Published online by Cambridge University Press: 05 June 2012
In assessing the Iliad as a literary work for a mixed, but largely non-specialist, public, I have had occasion to discuss various issues rather differently from the way that writers on Homer usually discuss them. In the process, I have said some new things about the Iliad, which I hope will give the book an interest for the professional Homerist, along with others. At the same time, I have drawn freely on the ideas and researches of many earlier writers: among recent studies, I would single out the books by Mueller, Mason, Vivante and Griffin listed on pp. 100ff. I have also profited from comments on the work in progress by Oliver Taplin, Malcolm Willcock, William Wyatt, Jasper Griffin, Peter Stern and Terence Moore: it is a pleasure to acknowledge these debts.
Note
Simple page references (as pp. 24ff.) refer to pages of this book.
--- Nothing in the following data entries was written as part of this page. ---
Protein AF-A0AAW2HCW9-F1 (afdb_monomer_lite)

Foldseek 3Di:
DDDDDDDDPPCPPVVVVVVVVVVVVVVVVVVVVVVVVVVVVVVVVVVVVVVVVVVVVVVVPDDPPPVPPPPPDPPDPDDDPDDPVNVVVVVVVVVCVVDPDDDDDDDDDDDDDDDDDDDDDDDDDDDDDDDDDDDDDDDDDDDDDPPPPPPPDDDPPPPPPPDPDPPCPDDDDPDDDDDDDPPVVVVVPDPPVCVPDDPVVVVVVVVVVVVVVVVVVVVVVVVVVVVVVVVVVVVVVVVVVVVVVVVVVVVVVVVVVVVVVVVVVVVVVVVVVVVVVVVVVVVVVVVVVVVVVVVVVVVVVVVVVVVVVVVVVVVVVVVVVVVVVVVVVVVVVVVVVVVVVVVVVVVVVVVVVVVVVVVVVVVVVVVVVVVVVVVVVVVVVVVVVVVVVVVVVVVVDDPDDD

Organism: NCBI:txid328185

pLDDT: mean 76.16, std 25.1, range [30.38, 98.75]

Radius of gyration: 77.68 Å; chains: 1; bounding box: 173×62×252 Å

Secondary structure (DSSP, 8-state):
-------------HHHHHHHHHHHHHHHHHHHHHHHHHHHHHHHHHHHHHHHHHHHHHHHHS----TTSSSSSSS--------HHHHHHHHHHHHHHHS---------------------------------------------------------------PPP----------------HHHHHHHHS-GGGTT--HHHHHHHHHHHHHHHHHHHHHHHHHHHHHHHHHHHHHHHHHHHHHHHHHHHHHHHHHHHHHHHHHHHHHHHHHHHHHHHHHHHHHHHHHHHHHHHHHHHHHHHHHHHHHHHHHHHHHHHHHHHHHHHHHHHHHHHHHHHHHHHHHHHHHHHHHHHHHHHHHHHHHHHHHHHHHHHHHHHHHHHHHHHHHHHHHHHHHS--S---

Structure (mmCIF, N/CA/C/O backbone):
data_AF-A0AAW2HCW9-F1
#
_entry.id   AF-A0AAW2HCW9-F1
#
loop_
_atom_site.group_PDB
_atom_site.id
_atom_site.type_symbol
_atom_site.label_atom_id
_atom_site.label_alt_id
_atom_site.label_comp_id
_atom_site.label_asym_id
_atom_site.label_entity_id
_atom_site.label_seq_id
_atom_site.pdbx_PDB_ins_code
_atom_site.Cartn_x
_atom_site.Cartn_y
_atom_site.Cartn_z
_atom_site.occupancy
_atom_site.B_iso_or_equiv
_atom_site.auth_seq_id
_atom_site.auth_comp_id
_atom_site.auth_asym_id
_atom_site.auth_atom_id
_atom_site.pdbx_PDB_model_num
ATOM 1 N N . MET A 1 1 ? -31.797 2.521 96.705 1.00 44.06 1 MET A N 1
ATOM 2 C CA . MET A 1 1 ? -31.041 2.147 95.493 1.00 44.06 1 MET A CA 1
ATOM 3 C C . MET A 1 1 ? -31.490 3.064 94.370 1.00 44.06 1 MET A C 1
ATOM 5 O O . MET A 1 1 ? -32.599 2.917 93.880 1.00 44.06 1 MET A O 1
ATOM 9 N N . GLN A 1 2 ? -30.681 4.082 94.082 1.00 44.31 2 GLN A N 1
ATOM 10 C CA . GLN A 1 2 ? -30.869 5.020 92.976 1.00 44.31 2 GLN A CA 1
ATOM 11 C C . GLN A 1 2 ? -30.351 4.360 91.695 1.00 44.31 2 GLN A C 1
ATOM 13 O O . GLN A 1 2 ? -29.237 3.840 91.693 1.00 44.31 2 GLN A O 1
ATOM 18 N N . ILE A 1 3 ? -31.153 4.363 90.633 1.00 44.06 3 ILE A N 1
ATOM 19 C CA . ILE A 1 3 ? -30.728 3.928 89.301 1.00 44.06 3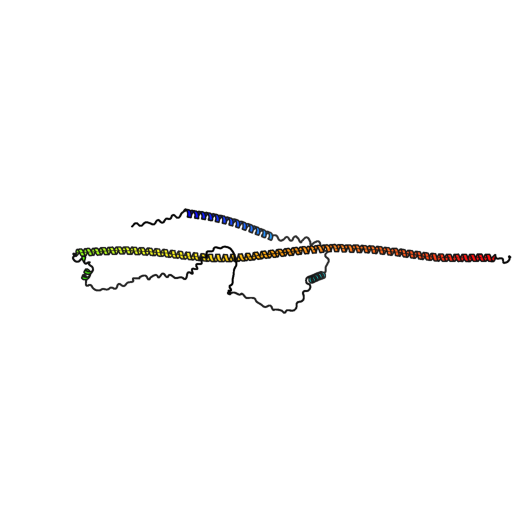 ILE A CA 1
ATOM 20 C C . ILE A 1 3 ? -30.514 5.197 88.477 1.00 44.06 3 ILE A C 1
ATOM 22 O O . ILE A 1 3 ? -31.462 5.928 88.197 1.00 44.06 3 ILE A O 1
ATOM 26 N N . ASN A 1 4 ? -29.250 5.469 88.155 1.00 44.41 4 ASN A N 1
ATOM 27 C CA . ASN A 1 4 ? -28.834 6.547 87.264 1.00 44.41 4 ASN A CA 1
ATOM 28 C C . ASN A 1 4 ? -29.287 6.250 85.825 1.00 44.41 4 ASN A C 1
ATOM 30 O O . ASN A 1 4 ? -29.052 5.137 85.345 1.00 44.41 4 ASN A O 1
ATOM 34 N N . PRO A 1 5 ? -29.866 7.224 85.105 1.00 53.34 5 PRO A N 1
ATOM 35 C CA . PRO A 1 5 ? -30.051 7.115 83.668 1.00 53.34 5 PRO A CA 1
ATOM 36 C C . PRO A 1 5 ? -28.700 7.327 82.971 1.00 53.34 5 PRO A C 1
ATOM 38 O O . PRO A 1 5 ? -28.010 8.319 83.202 1.00 53.34 5 PRO A O 1
ATOM 41 N N . LEU A 1 6 ? -28.314 6.364 82.137 1.00 45.72 6 LEU A N 1
ATOM 42 C CA . LEU A 1 6 ? -27.154 6.448 81.255 1.00 45.72 6 LEU A CA 1
ATOM 43 C C . LEU A 1 6 ? -27.357 7.598 80.262 1.00 45.72 6 LEU A C 1
ATOM 45 O O . LEU A 1 6 ? -28.210 7.523 79.378 1.00 45.72 6 LEU A O 1
ATOM 49 N N . ALA A 1 7 ? -26.564 8.654 80.429 1.00 50.50 7 ALA A N 1
ATOM 50 C CA . ALA A 1 7 ? -26.348 9.676 79.421 1.00 50.50 7 ALA A CA 1
ATOM 51 C C . ALA A 1 7 ? -25.646 9.028 78.219 1.00 50.50 7 ALA A C 1
ATOM 53 O O . ALA A 1 7 ? -24.511 8.564 78.323 1.00 50.50 7 ALA A O 1
ATOM 54 N N . ILE A 1 8 ? -26.356 8.942 77.097 1.00 51.44 8 ILE A N 1
ATOM 55 C CA . ILE A 1 8 ? -25.771 8.645 75.793 1.00 51.44 8 ILE A CA 1
ATOM 56 C C . ILE A 1 8 ? -25.421 10.006 75.198 1.00 51.44 8 ILE A C 1
ATOM 58 O O . ILE A 1 8 ? -26.303 10.722 74.727 1.00 51.44 8 ILE A O 1
ATOM 62 N N . ASP A 1 9 ? -24.142 10.368 75.278 1.00 47.62 9 ASP A N 1
ATOM 63 C CA . ASP A 1 9 ? -23.566 11.503 74.563 1.00 47.62 9 ASP A CA 1
ATOM 64 C C . ASP A 1 9 ? -23.778 11.297 73.058 1.00 47.62 9 ASP A C 1
ATOM 66 O O . ASP A 1 9 ? -23.112 10.489 72.409 1.00 47.62 9 ASP A O 1
ATOM 70 N N . ALA A 1 10 ? -24.745 12.022 72.504 1.00 54.97 10 ALA A N 1
ATOM 71 C CA . ALA A 1 10 ? -25.001 12.115 71.074 1.00 54.97 10 ALA A CA 1
ATOM 72 C C . ALA A 1 10 ? -24.515 13.469 70.541 1.00 54.97 10 ALA A C 1
ATOM 74 O O . ALA A 1 10 ? -25.257 14.176 69.870 1.00 54.97 10 ALA A O 1
ATOM 75 N N . ASP A 1 11 ? -23.260 13.822 70.821 1.00 52.62 11 ASP A N 1
ATOM 76 C CA . ASP A 1 11 ? -22.563 14.910 70.130 1.00 52.62 11 ASP A CA 1
ATOM 77 C C . ASP A 1 11 ? -21.767 14.319 68.957 1.00 52.62 11 ASP A C 1
ATOM 79 O O . ASP A 1 11 ? -20.538 14.231 68.946 1.00 52.62 11 ASP A O 1
ATOM 83 N N . PHE A 1 12 ? -22.496 13.855 67.937 1.00 54.97 12 PHE A N 1
ATOM 84 C CA . PHE A 1 12 ? -21.890 13.652 66.624 1.00 54.97 12 PHE A CA 1
ATOM 85 C C . PHE A 1 12 ? -21.690 15.044 66.008 1.00 54.97 12 PHE A C 1
ATOM 87 O O . PHE A 1 12 ? -22.677 15.771 65.863 1.00 54.97 12 PHE A O 1
ATOM 94 N N . PRO A 1 13 ? -20.464 15.461 65.635 1.00 57.09 13 PRO A N 1
ATOM 95 C CA . PRO A 1 13 ? -20.227 16.844 65.253 1.00 57.09 13 PRO A CA 1
ATOM 96 C C . PRO A 1 13 ? -20.998 17.156 63.967 1.00 57.09 13 PRO A C 1
ATOM 98 O O . PRO A 1 13 ? -20.638 16.685 62.884 1.00 57.09 13 PRO A O 1
ATOM 101 N N . GLN A 1 14 ? -22.045 17.980 64.061 1.00 62.47 14 GLN A N 1
ATOM 102 C CA . GLN A 1 14 ? -22.784 18.494 62.898 1.00 62.47 14 GLN A CA 1
ATOM 103 C C . GLN A 1 14 ? -21.848 19.154 61.865 1.00 62.47 14 GLN A C 1
ATOM 105 O O . GLN A 1 14 ? -22.162 19.186 60.676 1.00 62.47 14 GLN A O 1
ATOM 110 N N . SER A 1 15 ? -20.657 19.595 62.287 1.00 64.19 15 SER A N 1
ATOM 111 C CA . SER A 1 15 ? -19.606 20.129 61.416 1.00 64.19 15 SER A CA 1
ATOM 112 C C . SER A 1 15 ? -19.072 19.117 60.393 1.00 64.19 15 SER A C 1
ATOM 114 O O . SER A 1 15 ? -18.795 19.495 59.256 1.00 64.19 15 SER A O 1
ATOM 116 N N . VAL A 1 16 ? -18.980 17.828 60.739 1.00 66.81 16 VAL A N 1
ATOM 117 C CA . VAL A 1 16 ? -18.468 16.783 59.830 1.00 66.81 16 VAL A CA 1
ATOM 118 C C . VAL A 1 16 ? -19.502 16.443 58.756 1.00 66.81 16 VAL A C 1
ATOM 120 O O . VAL A 1 16 ? -19.146 16.185 57.606 1.00 66.81 16 VAL A O 1
ATOM 123 N N . VAL A 1 17 ? -20.788 16.479 59.111 1.00 70.81 17 VAL A N 1
ATOM 124 C CA . VAL A 1 17 ? -21.892 16.272 58.163 1.00 70.81 17 VAL A CA 1
ATOM 125 C C . VAL A 1 17 ? -22.009 17.464 57.208 1.00 70.81 17 VAL A C 1
ATOM 127 O O . VAL A 1 17 ? -22.112 17.267 55.999 1.00 70.81 17 VAL A O 1
ATOM 130 N N . MET A 1 18 ? -21.895 18.693 57.722 1.00 70.56 18 MET A N 1
ATOM 131 C CA . MET A 1 18 ? -21.866 19.915 56.907 1.00 70.56 18 MET A CA 1
ATOM 132 C C . MET A 1 18 ? -20.702 19.922 55.908 1.00 70.56 18 MET A C 1
ATOM 134 O O . MET A 1 18 ? -20.911 20.205 54.730 1.00 70.56 18 MET A O 1
ATOM 138 N N . PHE A 1 19 ? -19.493 19.546 56.341 1.00 78.56 19 PHE A N 1
ATOM 139 C CA . PHE A 1 19 ? -18.319 19.512 55.466 1.00 78.56 19 PHE A CA 1
ATOM 140 C C . PHE A 1 19 ? -18.468 18.489 54.329 1.00 78.56 19 PHE A C 1
ATOM 142 O O . PHE A 1 19 ? -18.185 18.797 53.172 1.00 78.56 19 PHE A O 1
ATOM 149 N N . LYS A 1 20 ? -18.985 17.289 54.630 1.00 80.44 20 LYS A N 1
ATOM 150 C CA . LYS A 1 20 ? -19.253 16.266 53.606 1.00 80.44 20 LYS A CA 1
ATOM 151 C C . LYS A 1 20 ? -20.315 16.711 52.601 1.00 80.44 20 LYS A C 1
ATOM 153 O O . LYS A 1 20 ? -20.144 16.471 51.410 1.00 80.44 20 LYS A O 1
ATOM 158 N N . ASN A 1 21 ? -21.368 17.390 53.055 1.00 85.94 21 ASN A N 1
ATOM 159 C CA . ASN A 1 21 ? -22.394 17.939 52.165 1.00 85.94 21 ASN A CA 1
ATOM 160 C C . ASN A 1 21 ? -21.838 19.049 51.264 1.00 85.94 21 ASN A C 1
ATOM 162 O O . ASN A 1 21 ? -22.160 19.099 50.080 1.00 85.94 21 ASN A O 1
ATOM 166 N N . GLN A 1 22 ? -20.959 19.901 51.793 1.00 90.62 22 GLN A N 1
ATOM 167 C CA . GLN A 1 22 ? -20.297 20.934 51.000 1.00 90.62 22 GLN A CA 1
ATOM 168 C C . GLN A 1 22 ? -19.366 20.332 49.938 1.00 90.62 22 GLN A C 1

Where modern discussions of Homer or the epic are referred to in the text by an author's name (with or without a date), full bibliographical details will be found in the guide to further reading. Roman numerals followed by arabic refer to the Iliad, by book and line: so XV 20 means Iliad, book XV, line 20. References to other ancient works are in general self-explanatory, but fr. stands for ‘fragment’ and ‘West’ after a fragment number refers to the edition of the Greek iambic and elegiac poets by M. L. West (Iambi et Elegi Graeci, Oxford, 1971–2).